A WAN (Wide Area Network) is a network (usually connecting two or more LANs (Local Area Networks)) using carrier lines (telephone company, etc.), satellite links, or tin cans and string not belonging to your company. The Internet is the largest WAN on this planet. A WAN carries real (packetized) network traffic, not “direct connect” terminal sessions as with “Remote Control” programs (or traditional terminals) (although these sessions can be “encapsulated” within network packets and carried over a WAN).
Setting up a WAN is not for the faint of heart. Just negotiating with the carrier for the kind of service you need is daunting enough. Then there’s all that exotic (and expensive) communications equipment to deal with. But, if you have to have it, then you have to have it.
At each end of a WAN link you will have a router attached to your network on one side and a carrier service on the other side. The router may feed into an ISDN terminal device, a DSU/CSU, a DSL interface, a T1 multiplexor, a fractional T1 multiplexor, or whatever have you. If the carrier service you use is Frame Relay, the routers themselves will be called FRADs (Frame Relay Access Devices.
Until recently, WAN meant leased lines but today a growing amount of WAN traffic is being handled through the Internet using Virtual Private Networks. While Internet connections may not have as predictable a performance as a leased line network, it sure is a lot cheaper. DSL access to the Internet is making it possible to push fairly high data rates over the Internet at very reasonable cost.

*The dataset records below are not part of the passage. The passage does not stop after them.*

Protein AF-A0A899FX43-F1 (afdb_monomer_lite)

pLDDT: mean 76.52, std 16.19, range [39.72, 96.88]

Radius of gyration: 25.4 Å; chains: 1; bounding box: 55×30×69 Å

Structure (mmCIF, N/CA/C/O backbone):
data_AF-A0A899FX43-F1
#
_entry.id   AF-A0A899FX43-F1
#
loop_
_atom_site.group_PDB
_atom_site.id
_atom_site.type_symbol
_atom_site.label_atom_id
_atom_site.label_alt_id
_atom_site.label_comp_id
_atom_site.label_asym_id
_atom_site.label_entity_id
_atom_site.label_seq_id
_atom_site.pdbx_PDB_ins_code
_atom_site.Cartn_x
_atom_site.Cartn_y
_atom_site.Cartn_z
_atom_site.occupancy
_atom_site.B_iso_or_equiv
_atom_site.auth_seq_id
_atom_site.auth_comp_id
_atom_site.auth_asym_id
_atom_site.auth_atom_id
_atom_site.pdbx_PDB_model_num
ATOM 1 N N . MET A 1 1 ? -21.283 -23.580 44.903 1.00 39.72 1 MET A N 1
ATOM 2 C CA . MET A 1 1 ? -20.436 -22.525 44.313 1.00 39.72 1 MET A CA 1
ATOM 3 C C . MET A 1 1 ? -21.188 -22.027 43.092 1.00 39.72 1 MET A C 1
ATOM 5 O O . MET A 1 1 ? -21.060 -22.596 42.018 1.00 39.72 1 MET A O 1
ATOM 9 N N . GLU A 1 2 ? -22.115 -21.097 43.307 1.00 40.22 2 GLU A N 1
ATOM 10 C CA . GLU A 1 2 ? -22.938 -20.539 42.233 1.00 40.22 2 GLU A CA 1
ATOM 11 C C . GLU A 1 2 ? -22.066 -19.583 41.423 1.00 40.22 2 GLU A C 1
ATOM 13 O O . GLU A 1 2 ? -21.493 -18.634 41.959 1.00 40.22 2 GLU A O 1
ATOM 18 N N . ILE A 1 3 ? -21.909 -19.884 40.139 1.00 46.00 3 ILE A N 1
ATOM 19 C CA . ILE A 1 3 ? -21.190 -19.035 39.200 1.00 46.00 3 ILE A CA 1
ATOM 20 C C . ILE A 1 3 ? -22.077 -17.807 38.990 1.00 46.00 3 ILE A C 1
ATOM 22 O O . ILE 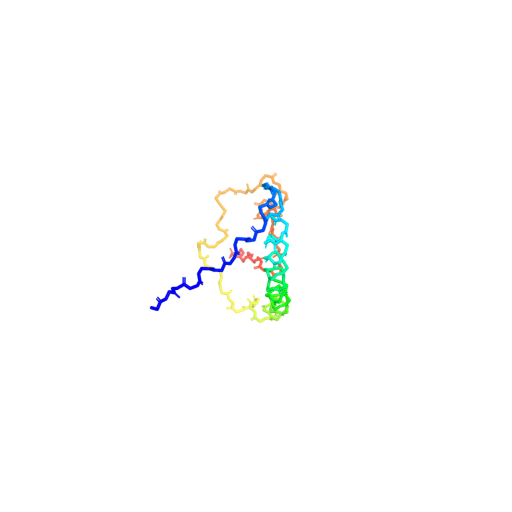A 1 3 ? -23.122 -17.882 38.348 1.00 46.00 3 ILE A O 1
ATOM 26 N N . PHE A 1 4 ? -21.686 -16.689 39.600 1.00 44.75 4 PHE A N 1
ATOM 27 C CA . PHE A 1 4 ? -22.346 -15.397 39.469 1.00 44.75 4 PHE A CA 1
ATOM 28 C C . PHE A 1 4 ? -22.245 -14.935 38.009 1.00 44.75 4 PHE A C 1
ATOM 30 O O . PHE A 1 4 ? -21.242 -14.361 37.585 1.00 44.75 4 PHE A O 1
ATOM 37 N N . PHE A 1 5 ? -23.272 -15.233 37.215 1.00 52.03 5 PHE A N 1
ATOM 38 C CA . PHE A 1 5 ? -23.420 -14.676 35.877 1.00 52.03 5 PHE A CA 1
ATOM 39 C C . PHE A 1 5 ? -23.558 -13.151 36.001 1.00 52.03 5 PHE A C 1
ATOM 41 O O . PHE A 1 5 ? -24.436 -12.685 36.735 1.00 52.03 5 PHE A O 1
ATOM 48 N N . PRO A 1 6 ? -22.715 -12.351 35.319 1.00 54.94 6 PRO A N 1
ATOM 49 C CA . PRO A 1 6 ? -22.812 -10.906 35.410 1.00 54.94 6 PRO A CA 1
ATOM 50 C C . PRO A 1 6 ? -24.183 -10.450 34.902 1.00 54.94 6 PRO A C 1
ATOM 52 O O . PRO A 1 6 ? -24.673 -10.896 33.863 1.00 54.94 6 PRO A O 1
ATOM 55 N N . GLN A 1 7 ? -24.796 -9.574 35.698 1.00 54.09 7 GLN A N 1
ATOM 56 C CA . GLN A 1 7 ? -26.073 -8.909 35.462 1.00 54.09 7 GLN A CA 1
ATOM 57 C C . GLN A 1 7 ? -26.240 -8.515 33.987 1.00 54.09 7 GLN A C 1
ATOM 59 O O . GLN A 1 7 ? -25.353 -7.894 33.399 1.00 54.09 7 GLN A O 1
ATOM 64 N N . LYS A 1 8 ? -27.391 -8.865 33.393 1.00 53.16 8 LYS A N 1
ATOM 65 C CA . LYS A 1 8 ? -27.755 -8.481 32.024 1.00 53.16 8 LYS A CA 1
ATOM 66 C C . LYS A 1 8 ? -27.621 -6.963 31.866 1.00 53.16 8 LYS A C 1
ATOM 68 O O . LYS A 1 8 ? -28.423 -6.211 32.413 1.00 53.16 8 LYS A O 1
ATOM 73 N N . LEU A 1 9 ? -26.627 -6.519 31.097 1.00 59.69 9 LEU A N 1
ATOM 74 C CA . LEU A 1 9 ? -26.559 -5.140 30.615 1.00 59.69 9 LEU A CA 1
ATOM 75 C C . LEU A 1 9 ? -27.872 -4.820 29.870 1.00 59.69 9 LEU A C 1
ATOM 77 O O . LEU A 1 9 ? -28.357 -5.676 29.122 1.00 59.69 9 LEU A O 1
ATOM 81 N N . PRO A 1 10 ? -28.474 -3.631 30.062 1.00 60.75 10 PRO A N 1
ATOM 82 C CA . PRO A 1 10 ? -29.741 -3.286 29.427 1.00 60.75 10 PRO A CA 1
ATOM 83 C C . PRO A 1 10 ? -29.605 -3.401 27.905 1.00 60.75 10 PRO A C 1
ATOM 85 O O . PRO A 1 10 ? -28.680 -2.836 27.316 1.00 60.75 10 PRO A O 1
ATOM 88 N N . TYR A 1 11 ? -30.517 -4.141 27.267 1.00 56.72 11 TYR A N 1
ATOM 89 C CA . TYR A 1 11 ? -30.557 -4.305 25.814 1.00 56.72 11 TYR A CA 1
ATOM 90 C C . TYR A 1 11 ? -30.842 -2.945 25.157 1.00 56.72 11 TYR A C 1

Before you do anything at all with a WAN, you must understand your traffic and how it relates to WAN performance. The WAN will not achieve data rates anywhere near those of your LAN. If you (or your software) expect high data rates, you may have a problem, or need to spend a whole lot of money you didn’t expect to need to spend.
Automation Access put in an Internet WAN link between Burbank and Hawaii for a client (with appropriate warnings about performance). Unfortunately, his accounting software proved to be a single user program at heart with LAN features tacked on (as so many small business packages are). The WAN traffic it generated was awesome, and performance didn’t even begin to approach unacceptable. Citrix MetaFrame had to be installed to keep most of the traffic confined to the server. Expensive, but cheaper than changing accounting software.